By providing training and ongoing support, SNFs can help staff feel confident in addressing behavioral health challenges. This approach not only improves outcomes for residents but also strengthens staff retention and job satisfaction, as caregivers are better prepared to handle complex cases.
Addressing Substance Use Disorders in SNFs
Behavioral health needs in SNFs extend beyond mental health to include substance use disorder treatment. Opioid use disorder, in particular, is becoming increasingly common among older adults, yet many SNFs are not equipped to manage these patients. Research shows that up to 81% of patients hospitalized for opioid-related issues are rejected from post-acute care.
Molly McGrath, author of a recent Health Affairs article, emphasized the importance of expanding access to methadone and other treatments for older adults in SNFs: “By addressing the issue of discrimination by expanding access to methadone at skilled nursing facilities, it would actually benefit a much larger population of adults that may have opioid use disorder.”
McGrath suggested several policy changes to improve access, including:
- Aligning Medicare reimbursement for opioid treatment providers under SNFs’ consolidated billing system
- Allowing addiction medicine physicians to prescribe and dose methadone outside of traditional opioid treatment programs
- Covering methadone for OUD through Medicare Part D
Additionally, operators like Boston Medical Center are piloting training programs to enhance post-acute care for patients with SUD, providing staff in SNFs with the tools and knowledge to deliver effective treatment.
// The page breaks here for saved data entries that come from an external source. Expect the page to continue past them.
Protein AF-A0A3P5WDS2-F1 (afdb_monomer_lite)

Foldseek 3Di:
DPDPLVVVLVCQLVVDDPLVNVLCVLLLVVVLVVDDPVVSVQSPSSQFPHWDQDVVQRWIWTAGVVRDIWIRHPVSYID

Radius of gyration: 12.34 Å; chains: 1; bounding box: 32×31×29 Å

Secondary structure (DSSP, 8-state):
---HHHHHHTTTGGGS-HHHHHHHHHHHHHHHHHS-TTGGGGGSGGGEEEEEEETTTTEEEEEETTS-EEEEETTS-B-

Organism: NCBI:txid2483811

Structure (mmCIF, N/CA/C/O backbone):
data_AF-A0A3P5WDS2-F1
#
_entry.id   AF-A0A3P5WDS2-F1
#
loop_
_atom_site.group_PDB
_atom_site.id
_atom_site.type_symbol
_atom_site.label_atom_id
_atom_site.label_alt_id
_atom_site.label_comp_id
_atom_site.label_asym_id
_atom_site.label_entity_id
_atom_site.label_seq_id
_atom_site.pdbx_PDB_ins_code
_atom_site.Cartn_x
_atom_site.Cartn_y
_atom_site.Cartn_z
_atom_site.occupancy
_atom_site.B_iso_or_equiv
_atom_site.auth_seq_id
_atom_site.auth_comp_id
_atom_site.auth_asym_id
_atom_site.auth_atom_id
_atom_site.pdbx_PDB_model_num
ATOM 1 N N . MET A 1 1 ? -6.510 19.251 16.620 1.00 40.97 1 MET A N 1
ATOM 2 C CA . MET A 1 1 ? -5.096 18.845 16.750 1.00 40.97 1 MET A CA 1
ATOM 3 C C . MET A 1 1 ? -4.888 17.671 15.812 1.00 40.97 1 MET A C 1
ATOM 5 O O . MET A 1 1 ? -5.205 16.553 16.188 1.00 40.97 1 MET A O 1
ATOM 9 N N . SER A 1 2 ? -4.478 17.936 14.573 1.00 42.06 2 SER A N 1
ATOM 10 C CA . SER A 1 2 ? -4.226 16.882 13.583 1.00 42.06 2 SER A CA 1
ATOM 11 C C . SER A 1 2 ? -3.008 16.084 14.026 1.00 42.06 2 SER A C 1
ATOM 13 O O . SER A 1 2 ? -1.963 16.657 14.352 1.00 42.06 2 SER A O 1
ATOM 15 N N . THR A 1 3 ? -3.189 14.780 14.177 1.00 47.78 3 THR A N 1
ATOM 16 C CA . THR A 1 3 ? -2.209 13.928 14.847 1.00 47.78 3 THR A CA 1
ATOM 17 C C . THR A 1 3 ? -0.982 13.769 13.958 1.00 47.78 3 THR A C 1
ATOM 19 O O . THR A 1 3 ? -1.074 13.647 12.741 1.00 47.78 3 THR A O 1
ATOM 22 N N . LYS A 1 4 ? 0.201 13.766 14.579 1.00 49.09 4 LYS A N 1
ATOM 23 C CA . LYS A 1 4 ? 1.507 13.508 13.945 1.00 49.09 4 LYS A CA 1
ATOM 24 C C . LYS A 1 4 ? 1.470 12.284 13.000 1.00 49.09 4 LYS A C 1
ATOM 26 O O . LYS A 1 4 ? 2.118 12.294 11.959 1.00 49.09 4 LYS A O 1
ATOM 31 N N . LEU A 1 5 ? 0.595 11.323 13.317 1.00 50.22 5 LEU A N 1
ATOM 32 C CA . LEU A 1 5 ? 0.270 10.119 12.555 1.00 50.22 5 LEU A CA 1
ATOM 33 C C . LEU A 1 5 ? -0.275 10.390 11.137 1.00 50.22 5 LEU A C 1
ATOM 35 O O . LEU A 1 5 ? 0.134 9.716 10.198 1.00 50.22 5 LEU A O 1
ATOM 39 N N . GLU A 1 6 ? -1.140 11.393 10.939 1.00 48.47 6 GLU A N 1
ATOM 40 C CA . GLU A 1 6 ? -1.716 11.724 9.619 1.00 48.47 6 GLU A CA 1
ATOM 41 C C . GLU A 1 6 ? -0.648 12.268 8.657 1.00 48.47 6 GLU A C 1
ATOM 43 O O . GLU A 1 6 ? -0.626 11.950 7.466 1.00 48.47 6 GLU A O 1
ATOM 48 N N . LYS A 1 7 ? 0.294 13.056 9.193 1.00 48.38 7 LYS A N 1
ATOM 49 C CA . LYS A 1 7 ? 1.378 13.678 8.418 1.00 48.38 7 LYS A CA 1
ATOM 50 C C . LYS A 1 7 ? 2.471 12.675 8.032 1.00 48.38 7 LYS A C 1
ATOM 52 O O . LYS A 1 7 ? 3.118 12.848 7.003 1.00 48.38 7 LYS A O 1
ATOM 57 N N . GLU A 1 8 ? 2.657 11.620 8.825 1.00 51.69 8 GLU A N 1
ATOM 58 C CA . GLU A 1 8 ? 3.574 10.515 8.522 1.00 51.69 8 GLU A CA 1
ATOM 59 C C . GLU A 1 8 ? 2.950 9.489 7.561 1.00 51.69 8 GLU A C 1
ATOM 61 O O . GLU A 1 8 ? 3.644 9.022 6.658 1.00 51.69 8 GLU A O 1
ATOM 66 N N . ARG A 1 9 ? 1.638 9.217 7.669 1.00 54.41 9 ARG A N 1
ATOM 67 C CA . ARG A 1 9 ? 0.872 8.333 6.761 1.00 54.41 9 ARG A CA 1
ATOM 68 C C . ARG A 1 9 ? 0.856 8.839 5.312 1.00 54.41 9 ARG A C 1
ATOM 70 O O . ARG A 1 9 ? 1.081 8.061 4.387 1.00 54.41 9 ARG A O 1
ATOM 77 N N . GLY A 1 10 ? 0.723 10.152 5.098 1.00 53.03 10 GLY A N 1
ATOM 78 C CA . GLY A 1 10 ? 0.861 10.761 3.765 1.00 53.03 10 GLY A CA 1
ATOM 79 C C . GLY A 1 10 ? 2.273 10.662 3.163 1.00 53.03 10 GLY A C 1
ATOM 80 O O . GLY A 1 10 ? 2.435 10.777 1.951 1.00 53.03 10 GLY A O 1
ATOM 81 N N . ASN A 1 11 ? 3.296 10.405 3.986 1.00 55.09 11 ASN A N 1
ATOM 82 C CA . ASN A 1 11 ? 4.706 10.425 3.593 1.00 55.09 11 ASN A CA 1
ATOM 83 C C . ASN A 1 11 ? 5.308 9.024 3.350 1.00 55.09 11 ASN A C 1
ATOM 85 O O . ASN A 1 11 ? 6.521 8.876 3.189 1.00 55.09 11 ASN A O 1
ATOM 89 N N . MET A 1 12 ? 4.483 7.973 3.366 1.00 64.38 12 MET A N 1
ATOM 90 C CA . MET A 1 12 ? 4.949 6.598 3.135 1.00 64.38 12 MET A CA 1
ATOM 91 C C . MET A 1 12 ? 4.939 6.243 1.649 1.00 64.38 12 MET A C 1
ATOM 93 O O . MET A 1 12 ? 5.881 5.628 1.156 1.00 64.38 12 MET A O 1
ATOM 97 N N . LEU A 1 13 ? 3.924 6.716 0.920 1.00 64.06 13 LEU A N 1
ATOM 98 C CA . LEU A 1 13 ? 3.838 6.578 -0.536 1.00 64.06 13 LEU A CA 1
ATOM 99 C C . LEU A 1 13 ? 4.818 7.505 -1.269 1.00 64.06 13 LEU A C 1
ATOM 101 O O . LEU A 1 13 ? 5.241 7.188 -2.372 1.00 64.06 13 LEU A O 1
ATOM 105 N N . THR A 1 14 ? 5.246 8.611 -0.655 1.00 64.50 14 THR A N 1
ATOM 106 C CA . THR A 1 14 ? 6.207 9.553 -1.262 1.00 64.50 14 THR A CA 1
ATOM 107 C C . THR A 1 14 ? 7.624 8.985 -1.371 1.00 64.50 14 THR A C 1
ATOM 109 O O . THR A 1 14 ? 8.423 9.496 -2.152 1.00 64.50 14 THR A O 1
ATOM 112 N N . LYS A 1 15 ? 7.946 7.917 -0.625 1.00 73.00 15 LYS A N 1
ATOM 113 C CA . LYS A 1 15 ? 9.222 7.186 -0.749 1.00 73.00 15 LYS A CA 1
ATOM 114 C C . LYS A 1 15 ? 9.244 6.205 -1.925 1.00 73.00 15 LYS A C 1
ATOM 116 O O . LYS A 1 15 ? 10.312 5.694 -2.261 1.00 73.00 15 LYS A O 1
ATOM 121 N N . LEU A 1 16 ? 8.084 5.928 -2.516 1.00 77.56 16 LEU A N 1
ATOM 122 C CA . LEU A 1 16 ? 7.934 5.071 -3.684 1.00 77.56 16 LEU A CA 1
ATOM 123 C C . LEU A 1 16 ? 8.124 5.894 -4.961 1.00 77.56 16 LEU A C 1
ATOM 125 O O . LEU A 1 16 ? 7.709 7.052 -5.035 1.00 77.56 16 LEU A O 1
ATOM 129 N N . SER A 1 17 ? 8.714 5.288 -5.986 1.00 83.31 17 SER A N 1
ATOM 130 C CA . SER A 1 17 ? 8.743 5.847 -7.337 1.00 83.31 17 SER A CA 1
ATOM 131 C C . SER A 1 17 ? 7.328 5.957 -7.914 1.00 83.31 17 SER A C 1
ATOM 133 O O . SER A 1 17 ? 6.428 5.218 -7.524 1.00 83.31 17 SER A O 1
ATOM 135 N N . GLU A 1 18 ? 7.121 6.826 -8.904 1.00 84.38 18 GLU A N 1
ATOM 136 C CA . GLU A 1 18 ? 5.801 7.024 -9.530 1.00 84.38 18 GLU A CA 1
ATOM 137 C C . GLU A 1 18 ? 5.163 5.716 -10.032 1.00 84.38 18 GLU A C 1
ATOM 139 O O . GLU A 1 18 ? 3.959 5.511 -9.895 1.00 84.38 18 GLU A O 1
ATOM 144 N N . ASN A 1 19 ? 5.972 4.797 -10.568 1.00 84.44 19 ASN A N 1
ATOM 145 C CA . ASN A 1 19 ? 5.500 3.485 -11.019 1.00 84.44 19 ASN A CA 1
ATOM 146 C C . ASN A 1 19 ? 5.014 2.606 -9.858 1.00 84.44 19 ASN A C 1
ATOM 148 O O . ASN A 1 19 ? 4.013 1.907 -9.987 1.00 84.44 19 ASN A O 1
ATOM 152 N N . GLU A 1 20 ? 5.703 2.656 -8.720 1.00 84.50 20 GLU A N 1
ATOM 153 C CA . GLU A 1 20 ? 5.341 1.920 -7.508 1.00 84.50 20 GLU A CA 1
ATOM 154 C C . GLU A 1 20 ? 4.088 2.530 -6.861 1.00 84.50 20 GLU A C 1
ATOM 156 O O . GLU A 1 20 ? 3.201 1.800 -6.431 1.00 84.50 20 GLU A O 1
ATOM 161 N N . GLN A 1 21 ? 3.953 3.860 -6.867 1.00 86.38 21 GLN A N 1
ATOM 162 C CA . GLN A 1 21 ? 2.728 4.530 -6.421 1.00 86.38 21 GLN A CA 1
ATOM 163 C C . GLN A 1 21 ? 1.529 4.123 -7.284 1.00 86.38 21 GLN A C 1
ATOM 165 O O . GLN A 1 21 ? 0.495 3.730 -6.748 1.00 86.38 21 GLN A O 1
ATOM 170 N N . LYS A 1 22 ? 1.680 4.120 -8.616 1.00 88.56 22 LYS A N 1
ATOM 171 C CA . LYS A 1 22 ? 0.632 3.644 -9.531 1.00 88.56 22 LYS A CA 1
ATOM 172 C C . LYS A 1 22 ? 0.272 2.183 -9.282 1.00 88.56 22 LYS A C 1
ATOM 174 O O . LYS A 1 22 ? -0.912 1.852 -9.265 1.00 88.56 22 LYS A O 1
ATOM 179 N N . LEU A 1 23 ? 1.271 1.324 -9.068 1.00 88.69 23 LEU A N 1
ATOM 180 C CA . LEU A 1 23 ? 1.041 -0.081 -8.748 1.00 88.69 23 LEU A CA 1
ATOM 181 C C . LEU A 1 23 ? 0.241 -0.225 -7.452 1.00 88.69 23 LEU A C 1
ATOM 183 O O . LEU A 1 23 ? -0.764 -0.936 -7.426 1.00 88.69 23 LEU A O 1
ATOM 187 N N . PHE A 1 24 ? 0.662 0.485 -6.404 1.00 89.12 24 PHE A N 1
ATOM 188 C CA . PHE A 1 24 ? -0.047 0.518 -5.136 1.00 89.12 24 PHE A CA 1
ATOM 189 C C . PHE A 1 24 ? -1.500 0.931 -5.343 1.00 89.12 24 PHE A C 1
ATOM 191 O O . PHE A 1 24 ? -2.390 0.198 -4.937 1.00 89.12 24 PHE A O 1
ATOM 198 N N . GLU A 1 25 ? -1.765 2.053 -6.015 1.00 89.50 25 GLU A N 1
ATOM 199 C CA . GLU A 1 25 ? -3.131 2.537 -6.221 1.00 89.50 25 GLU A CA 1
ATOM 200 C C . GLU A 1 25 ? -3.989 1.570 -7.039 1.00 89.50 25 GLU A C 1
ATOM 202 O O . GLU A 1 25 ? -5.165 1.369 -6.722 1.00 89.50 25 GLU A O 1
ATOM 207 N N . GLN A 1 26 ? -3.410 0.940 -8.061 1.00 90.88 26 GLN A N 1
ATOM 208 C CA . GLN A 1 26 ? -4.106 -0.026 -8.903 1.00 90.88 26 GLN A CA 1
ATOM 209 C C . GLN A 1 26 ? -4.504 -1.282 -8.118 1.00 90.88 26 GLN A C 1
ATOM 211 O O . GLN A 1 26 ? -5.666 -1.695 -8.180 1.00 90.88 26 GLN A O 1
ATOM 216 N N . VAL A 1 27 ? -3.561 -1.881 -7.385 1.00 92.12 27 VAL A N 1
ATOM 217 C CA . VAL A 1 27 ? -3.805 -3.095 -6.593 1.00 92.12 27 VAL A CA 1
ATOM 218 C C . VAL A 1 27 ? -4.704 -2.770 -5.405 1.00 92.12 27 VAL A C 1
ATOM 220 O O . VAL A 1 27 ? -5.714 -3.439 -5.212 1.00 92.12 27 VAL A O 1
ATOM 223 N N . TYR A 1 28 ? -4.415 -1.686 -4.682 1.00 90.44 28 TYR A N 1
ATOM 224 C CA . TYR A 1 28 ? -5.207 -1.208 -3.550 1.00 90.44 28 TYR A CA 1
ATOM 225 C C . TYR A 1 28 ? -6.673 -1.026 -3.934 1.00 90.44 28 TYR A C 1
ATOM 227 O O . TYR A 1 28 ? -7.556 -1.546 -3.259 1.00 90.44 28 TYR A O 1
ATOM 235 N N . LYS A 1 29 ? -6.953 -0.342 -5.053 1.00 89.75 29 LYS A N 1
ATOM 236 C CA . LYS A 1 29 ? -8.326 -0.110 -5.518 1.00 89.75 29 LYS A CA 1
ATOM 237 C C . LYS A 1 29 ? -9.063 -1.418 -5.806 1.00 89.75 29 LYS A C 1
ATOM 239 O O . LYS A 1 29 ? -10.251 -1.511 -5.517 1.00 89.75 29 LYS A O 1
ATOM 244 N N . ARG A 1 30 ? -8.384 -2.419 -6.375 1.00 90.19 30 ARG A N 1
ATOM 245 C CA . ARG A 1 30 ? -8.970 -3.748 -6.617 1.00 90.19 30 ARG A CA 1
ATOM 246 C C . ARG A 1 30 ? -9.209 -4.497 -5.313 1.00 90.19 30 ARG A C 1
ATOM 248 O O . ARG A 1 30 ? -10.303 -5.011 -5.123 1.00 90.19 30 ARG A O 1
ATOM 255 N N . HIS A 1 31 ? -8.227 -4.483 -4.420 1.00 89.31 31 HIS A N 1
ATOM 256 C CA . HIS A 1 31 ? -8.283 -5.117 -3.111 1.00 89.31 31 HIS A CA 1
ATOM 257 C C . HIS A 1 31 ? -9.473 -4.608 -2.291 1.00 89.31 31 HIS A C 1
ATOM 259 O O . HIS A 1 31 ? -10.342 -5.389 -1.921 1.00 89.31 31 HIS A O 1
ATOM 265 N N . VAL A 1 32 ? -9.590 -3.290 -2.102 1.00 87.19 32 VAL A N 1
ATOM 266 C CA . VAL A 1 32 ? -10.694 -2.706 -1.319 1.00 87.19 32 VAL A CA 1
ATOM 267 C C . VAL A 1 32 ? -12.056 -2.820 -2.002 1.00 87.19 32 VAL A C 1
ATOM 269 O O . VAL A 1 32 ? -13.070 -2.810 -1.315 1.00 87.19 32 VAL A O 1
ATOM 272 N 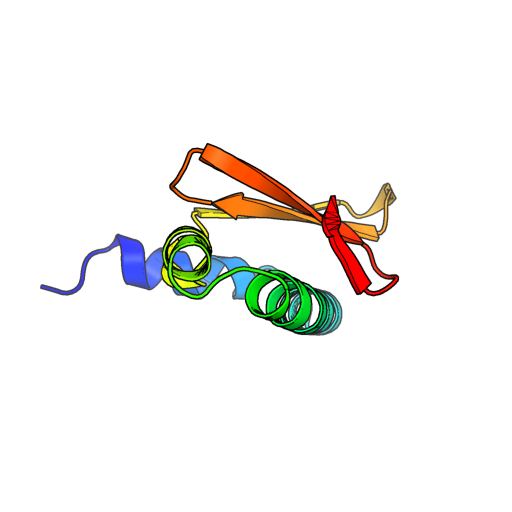N . ASN A 1 33 ? -12.102 -2.915 -3.337 1.00 87.94 33 ASN A N 1
ATOM 273 C CA . ASN A 1 33 ? -13.346 -3.182 -4.067 1.00 87.94 33 ASN A CA 1
ATOM 274 C C . ASN A 1 33 ? -13.776 -4.651 -3.977 1.00 87.94 33 ASN A C 1
ATOM 276 O O . ASN A 1 33 ? -14.962 -4.932 -4.112 1.00 87.94 33 ASN A O 1
ATOM 280 N N . ALA A 1 34 ? -12.830 -5.577 -3.797 1.00 88.06 34 ALA A N 1
ATOM 281 C CA . ALA A 1 34 ? -13.120 -6.991 -3.586 1.00 88.06 34 ALA A CA 1
ATOM 282 C C . ALA A 1 34 ? -13.598 -7.279 -2.152 1.00 88.06 34 ALA A C 1
ATOM 284 O O . ALA A 1 34 ? -14.204 -8.318 -1.909 1.00 88.06 34 ALA A O 1
ATOM 285 N N . MET A 1 35 ? -13.348 -6.362 -1.214 1.00 86.38 35 MET A N 1
ATOM 286 C CA . MET A 1 35 ? -13.807 -6.465 0.168 1.00 86.38 35 MET A CA 1
ATOM 287 C C . MET A 1 35 ? -15.236 -5.967 0.370 1.00 86.38 35 MET A C 1
ATOM 289 O O . MET A 1 35 ? -15.705 -5.045 -0.301 1.00 86.38 35 MET A O 1
ATOM 293 N N . GLY A 1 36 ? -15.899 -6.520 1.387 1.00 86.38 36 GLY A N 1
ATOM 294 C CA . GLY A 1 36 ? -17.162 -5.989 1.886 1.00 86.38 36 GLY A CA 1
ATOM 295 C C . GLY A 1 36 ? -17.012 -4.585 2.484 1.00 86.38 36 GLY A C 1
ATOM 296 O O . GLY A 1 36 ? -15.951 -4.193 2.972 1.00 86.38 36 GLY A O 1
ATOM 297 N N . SER A 1 37 ? -18.105 -3.821 2.491 1.00 81.81 37 SER A N 1
ATOM 298 C CA . SER A 1 37 ? -18.158 -2.435 2.982 1.00 81.81 37 SER A CA 1
ATOM 299 C C . SER A 1 37 ? -17.713 -2.252 4.439 1.00 81.81 37 SER A C 1
ATOM 301 O O . SER A 1 37 ? -17.228 -1.179 4.797 1.00 81.81 37 SER A O 1
ATOM 303 N N . GLU A 1 38 ? -17.865 -3.272 5.283 1.00 83.75 38 GLU A N 1
ATOM 304 C CA . GLU A 1 38 ? -17.402 -3.242 6.676 1.00 83.75 38 GLU A CA 1
ATOM 305 C C . GLU A 1 38 ? -15.915 -3.570 6.804 1.00 83.75 38 GLU A C 1
ATOM 307 O O . GLU A 1 38 ? -15.200 -2.902 7.549 1.00 83.75 38 GLU A O 1
ATOM 312 N N . GLU A 1 39 ? -15.433 -4.558 6.050 1.00 83.81 39 GLU A N 1
ATOM 313 C CA . GLU A 1 39 ? -14.025 -4.953 6.063 1.00 83.81 39 GLU A CA 1
ATOM 314 C C . GLU A 1 39 ? -13.139 -3.868 5.478 1.00 83.81 39 GLU A C 1
ATOM 316 O O . GLU A 1 39 ? -12.109 -3.549 6.065 1.00 83.81 39 GLU A O 1
ATOM 321 N N . ARG A 1 40 ? -13.587 -3.218 4.399 1.00 86.88 40 ARG A N 1
ATOM 322 C CA . ARG A 1 40 ? -12.867 -2.120 3.751 1.00 86.88 40 ARG A CA 1
ATOM 323 C C . ARG A 1 40 ? -12.400 -1.043 4.735 1.00 86.88 40 ARG A C 1
ATOM 325 O O . ARG A 1 40 ? -11.321 -0.504 4.524 1.00 86.88 40 ARG A O 1
ATOM 332 N N . LYS A 1 41 ? -13.160 -0.762 5.802 1.00 85.44 41 LYS A N 1
ATOM 333 C CA . LYS A 1 41 ? -12.794 0.226 6.837 1.00 85.44 41 LYS A CA 1
ATOM 334 C C . LYS A 1 41 ? -11.471 -0.103 7.537 1.00 85.44 41 LYS A C 1
ATOM 336 O O . LYS A 1 41 ? -10.726 0.792 7.904 1.00 85.44 41 LYS A O 1
ATOM 341 N N . LYS A 1 42 ? -11.160 -1.393 7.696 1.00 85.56 42 LYS A N 1
ATOM 342 C CA . LYS A 1 42 ? -9.912 -1.871 8.316 1.00 85.56 42 LYS A CA 1
ATOM 343 C C . LYS A 1 42 ? -8.700 -1.724 7.397 1.00 85.56 42 LYS A C 1
ATOM 345 O O . LYS A 1 42 ? -7.566 -1.752 7.863 1.00 85.56 42 LYS A O 1
ATOM 350 N N . TYR A 1 43 ? -8.947 -1.576 6.098 1.00 86.88 43 TYR A N 1
ATOM 351 C CA . TYR A 1 43 ? -7.926 -1.502 5.059 1.00 86.88 43 TYR A CA 1
ATOM 352 C C . TYR A 1 43 ? -8.000 -0.185 4.295 1.00 86.88 43 TYR A C 1
ATOM 354 O O . TYR A 1 43 ? -7.611 -0.116 3.130 1.00 86.88 43 TYR A O 1
ATOM 362 N N . GLU A 1 44 ? -8.519 0.868 4.929 1.00 85.12 44 GLU A N 1
ATOM 363 C CA . GLU A 1 44 ? -8.483 2.198 4.340 1.00 85.12 44 GLU A CA 1
ATOM 364 C C . GLU A 1 44 ? -7.041 2.684 4.207 1.00 85.12 44 GLU A C 1
ATOM 366 O O . GLU A 1 44 ? -6.123 2.220 4.883 1.00 85.12 44 GLU A O 1
ATOM 371 N N . ARG A 1 45 ? -6.828 3.658 3.320 1.00 82.19 45 ARG A N 1
ATOM 372 C CA . ARG A 1 45 ? -5.503 4.234 3.072 1.00 82.19 45 ARG A CA 1
ATOM 373 C C . ARG A 1 45 ? -4.933 4.834 4.356 1.00 82.19 45 ARG A C 1
ATOM 375 O O . ARG A 1 45 ? -3.723 4.835 4.546 1.00 82.19 45 ARG A O 1
ATOM 382 N N . GLU A 1 46 ? -5.813 5.317 5.224 1.00 82.81 46 GLU A N 1
ATOM 383 C CA . GLU A 1 46 ? -5.468 5.806 6.551 1.00 82.81 46 GLU A CA 1
ATOM 384 C C . GLU A 1 46 ? -4.907 4.691 7.427 1.00 82.81 46 GLU A C 1
ATOM 386 O O . GLU A 1 46 ? -3.962 4.934 8.158 1.00 82.81 46 GLU A O 1
ATOM 391 N N . GLU A 1 47 ? -5.383 3.457 7.298 1.00 87.31 47 GLU A N 1
ATOM 392 C CA . GLU A 1 47 ? -4.913 2.335 8.107 1.00 87.31 47 GLU A CA 1
ATOM 393 C C . GLU A 1 47 ? -3.574 1.768 7.639 1.00 87.31 47 GLU A C 1
ATOM 395 O O . GLU A 1 47 ? -2.984 0.959 8.347 1.00 87.31 47 GLU A O 1
ATOM 400 N N . VAL A 1 48 ? -3.030 2.225 6.509 1.00 86.50 48 VAL A N 1
ATOM 401 C CA . VAL A 1 48 ? -1.686 1.840 6.066 1.00 86.50 48 VAL A CA 1
ATOM 402 C C . VAL A 1 48 ? -0.636 2.443 7.004 1.00 86.50 48 VAL A C 1
ATOM 404 O O . VAL A 1 48 ? -0.479 3.660 7.111 1.00 86.50 48 VAL A O 1
ATOM 407 N N . THR A 1 49 ? 0.113 1.579 7.685 1.00 86.44 49 THR A N 1
ATOM 408 C CA . THR A 1 49 ? 1.152 1.945 8.659 1.00 86.44 49 THR A CA 1
ATOM 409 C C . THR A 1 49 ? 2.559 1.883 8.091 1.00 86.44 49 THR A C 1
ATOM 411 O O . THR A 1 49 ? 3.458 2.519 8.640 1.00 86.44 49 THR A O 1
ATOM 414 N N . LYS A 1 50 ? 2.781 1.107 7.026 1.00 86.44 50 LYS A N 1
ATOM 415 C CA . LYS A 1 50 ? 4.085 0.992 6.367 1.00 86.44 50 LYS A CA 1
ATOM 416 C C . LYS A 1 50 ? 3.916 0.463 4.950 1.00 86.44 50 LYS A C 1
ATOM 418 O O . LYS A 1 50 ? 3.105 -0.427 4.718 1.00 86.44 50 LYS A O 1
ATOM 423 N N . VAL A 1 51 ? 4.726 0.960 4.019 1.00 87.00 51 VAL A N 1
ATOM 424 C CA . VAL A 1 51 ? 4.880 0.345 2.695 1.00 87.00 51 VAL A CA 1
ATOM 425 C C . VAL A 1 51 ? 6.356 0.061 2.458 1.00 87.00 51 VAL A C 1
ATOM 427 O O . VAL A 1 51 ? 7.180 0.975 2.473 1.00 87.00 51 VAL A O 1
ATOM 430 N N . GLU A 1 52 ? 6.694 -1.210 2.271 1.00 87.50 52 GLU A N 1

Federal Support and Funding
Federal initiatives are also recognizing the urgent need for behavioral health in skilled nursing facilities. In May, the Department of Health and Human Services (HHS) announced a $15 million, three-year grant to support behavioral health care for residents in nursing and long-term care facilities. Administered through the Substance Abuse and Mental Health Services Administration (SAMHSA) and funded by the CMS Civil Money Penalty (CMP) fund, the program aims to provide prevention, treatment, crisis intervention, and pain management services.
CMS Administrator Chiquita Brooks-LaSure highlighted the importance of these efforts: “Making behavioral health care a priority in nursing homes and other long-term care facilities supports a person’s whole emotional and mental well-being, promotes person-centered behavioral health care, and advances our CMS Behavioral Health Strategy.” This federal support not only provides funding but also signals a broader commitment to integrating behavioral health into senior care at a national level.
The Path Forward
As the senior population continues to grow, addressing behavioral health in skilled nursing facilities is no longer optional—it is essential. Comprehensive mental health and SUD services, staff education, policy changes, and federal support can collectively create environments where seniors receive the care they need without leaving their long-term care communities.
Catholic Care Center’s initiative demonstrates that integrating behavioral health into SNFs is achievable and can set a standard for the industry. By prioritizing mental health alongside physical health, SNFs can improve outcomes, reduce unnecessary hospital visits, and enhance quality of life for some of the most vulnerable members of our population.
Behavioral health in long-term care is a complex challenge, but with targeted investments, thoughtful planning, and ongoing training, skilled nursing facilities can transform into environments that nurture the whole person—mind and body.